<<<<

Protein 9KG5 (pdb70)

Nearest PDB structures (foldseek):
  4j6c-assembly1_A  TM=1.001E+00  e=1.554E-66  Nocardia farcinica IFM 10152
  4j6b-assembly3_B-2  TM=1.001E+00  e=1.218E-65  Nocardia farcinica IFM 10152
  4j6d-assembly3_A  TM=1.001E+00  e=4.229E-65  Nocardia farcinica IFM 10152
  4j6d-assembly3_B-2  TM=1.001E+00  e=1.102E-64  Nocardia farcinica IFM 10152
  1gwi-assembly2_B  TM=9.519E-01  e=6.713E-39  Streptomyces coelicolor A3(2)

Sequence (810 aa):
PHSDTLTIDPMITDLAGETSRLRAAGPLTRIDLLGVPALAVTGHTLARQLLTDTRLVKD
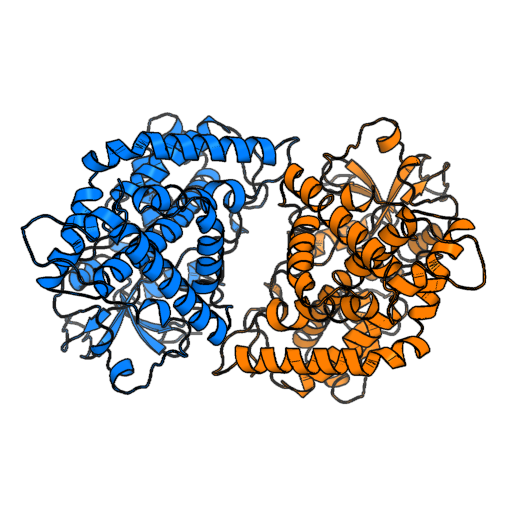INAWSLWQSGTVTRQWPLIGMIDVDRSMATVDGPEHRRLRIKTTQALTRRALDALKPTIERYVAELLDDLERAGADGAVVDLKSVFAYPLPMRRVISALMGVPSEDQEQLLTWYKAFFSILTPQDERLRVIDDEMHGYFTEMVRRKTAEPGDDLTSALIYATDGETPLTEEEVIGNLQALVAAGHHEDTVSLILTAVRALLSHPEQLRLVRRDGEIGWETAIAETLRWDGPVIHLLMRFATEDIDLGDAVIPRGEGVVMSYRAIGRDITVHGADADDFDITRATAARHISFGHGPHICPGAALARLEAAIALPALFTRFPHLHPALPLDQIPNLPVLTQNDLSHFPIHLGPHSDTLTIDPMITDLAGETSRLRAAGPLTRIDLLGVPALAVTGHTLARQLLTDTRLVKDINAWSLWQSGTVTRQWPLIGMIDVDRSMATVDGPEHRRLRIKTTQALTRRALDALKPTIERYVAELLDDLERAGADGAVVDLKSVFAYPLPMRRVISALMGVPSEDQEQLLTWYKAFFSILTPQDERLRVIDEMHGYFTEMVRRKTAEPGDDLTSALIYATDGETPLTEEEVIGNLQALVAAGHEDTVSLILTAVRALLSHPEQLRLVRDGEIGWETAIAETLRWDGPVIHLLMRFATEDIDLGDAVIPRGEGVVMSYRAIGRDITVHGADADDFDITRATAARHISFGHGPHICPGAALARLEAAIALPALFTRFPHLHPALPLDQIPNLPVLTQNDLSHFPIHLG

Structure (mmCIF, N/CA/C/O backbone):
data_9KG5
#
_entry.id   9KG5
#
_cell.length_a   103.360
_cell.length_b   103.360
_cell.length_c   218.210
_cell.angle_alpha   90.00
_cell.angle_beta   90.00
_cell.angle_gamma   120.00
#
_symmetry.space_group_name_H-M   'H 3'
#
loop_
_entity.id
_entity.type
_entity.pdbx_description
1 polymer 'Cytochrome P450 monooxygenase'
2 non-polymer TESTOSTERONE
3 non-polymer 'PROTOPORPHYRIN IX CONTAINING FE'
4 non-polymer 'CADMIUM ION'
5 non-polymer 'CHLORIDE ION'
6 non-polymer 'POTASSIUM ION'
7 non-polymer GLYCEROL
8 water water
#
loop_
_atom_site.group_PDB
_atom_site.id
_atom_site.type_symbol
_atom_site.label_atom_id
_atom_site.label_alt_id
_atom_site.label_comp_id
_atom_site.label_asym_id
_atom_site.label_entity_id
_atom_site.label_seq_id
_atom_site.pdbx_PDB_ins_code
_atom_site.Cartn_x
_atom_site.Cartn_y
_atom_site.Cartn_z
_atom_site.occupancy
_atom_site.B_iso_or_equiv
_atom_site.auth_seq_id
_atom_site.auth_comp_id
_atom_site.auth_asym_id
_atom_site.auth_atom_id
_atom_site.pdbx_PDB_model_num
ATOM 1 N N . PRO A 1 25 ? 14.242 13.231 3.393 1.00 79.83 5 PRO B N 1
ATOM 2 C CA . PRO A 1 25 ? 14.921 14.523 3.505 1.00 83.46 5 PRO B CA 1
ATOM 3 C C . PRO A 1 25 ? 15.852 14.787 2.327 1.00 81.33 5 PRO B C 1
ATOM 4 O O . PRO A 1 25 ? 16.614 13.903 1.936 1.00 81.59 5 PRO B O 1
ATOM 8 N N . HIS A 1 26 ? 15.791 15.996 1.773 1.00 78.24 6 HIS B N 1
ATOM 9 C CA . HIS A 1 26 ? 16.491 16.294 0.533 1.00 69.16 6 HIS B CA 1
ATOM 10 C C . HIS A 1 26 ? 17.957 16.626 0.784 1.00 65.50 6 HIS B C 1
ATOM 11 O O . HIS A 1 26 ? 18.297 17.333 1.736 1.00 70.28 6 HIS B O 1
ATOM 18 N N . SER A 1 27 ? 18.823 16.111 -0.085 1.00 57.26 7 SER B N 1
ATOM 19 C CA . SER A 1 27 ? 20.233 16.473 -0.089 1.00 57.22 7 SER B CA 1
ATOM 20 C C . SER A 1 27 ? 20.727 16.464 -1.529 1.00 53.01 7 SER B C 1
ATOM 21 O O . SER A 1 27 ? 20.186 15.753 -2.380 1.00 54.47 7 SER B O 1
ATOM 24 N N . ASP A 1 28 ? 21.759 17.262 -1.799 1.00 39.70 8 ASP B N 1
ATOM 25 C CA . ASP A 1 28 ? 22.280 17.369 -3.155 1.00 37.10 8 ASP B CA 1
ATOM 26 C C . ASP A 1 28 ? 23.318 16.303 -3.474 1.00 41.71 8 ASP B C 1
ATOM 27 O O . ASP A 1 28 ? 23.623 16.087 -4.652 1.00 40.31 8 ASP B O 1
ATOM 29 N N . THR A 1 29 ? 23.862 15.640 -2.458 1.00 42.48 9 THR B N 1
ATOM 30 C CA . THR A 1 29 ? 24.777 14.519 -2.628 1.00 42.44 9 THR B CA 1
ATOM 31 C C . THR A 1 29 ? 24.067 13.243 -2.197 1.00 43.29 9 THR B C 1
ATOM 32 O O . THR A 1 29 ? 23.584 13.150 -1.064 1.00 40.22 9 THR B O 1
ATOM 36 N N . LEU A 1 30 ? 23.989 12.274 -3.105 1.00 40.45 10 LEU B N 1
ATOM 37 C CA . LEU A 1 30 ? 23.309 11.010 -2.845 1.00 41.78 10 LEU B CA 1
ATOM 38 C C . LEU A 1 30 ? 24.316 10.033 -2.249 1.00 43.24 10 LEU B C 1
ATOM 39 O O . LEU A 1 30 ? 25.280 9.639 -2.913 1.00 38.68 10 LEU B O 1
ATOM 44 N N . THR A 1 31 ? 24.100 9.647 -0.995 1.00 40.76 11 THR B N 1
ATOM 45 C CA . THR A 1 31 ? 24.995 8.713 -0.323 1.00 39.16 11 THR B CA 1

>>>>

• **What you should do**
In these entries, please give the number of lines holding the string "polymer" and nothing more.

• **Answer to this problem**
7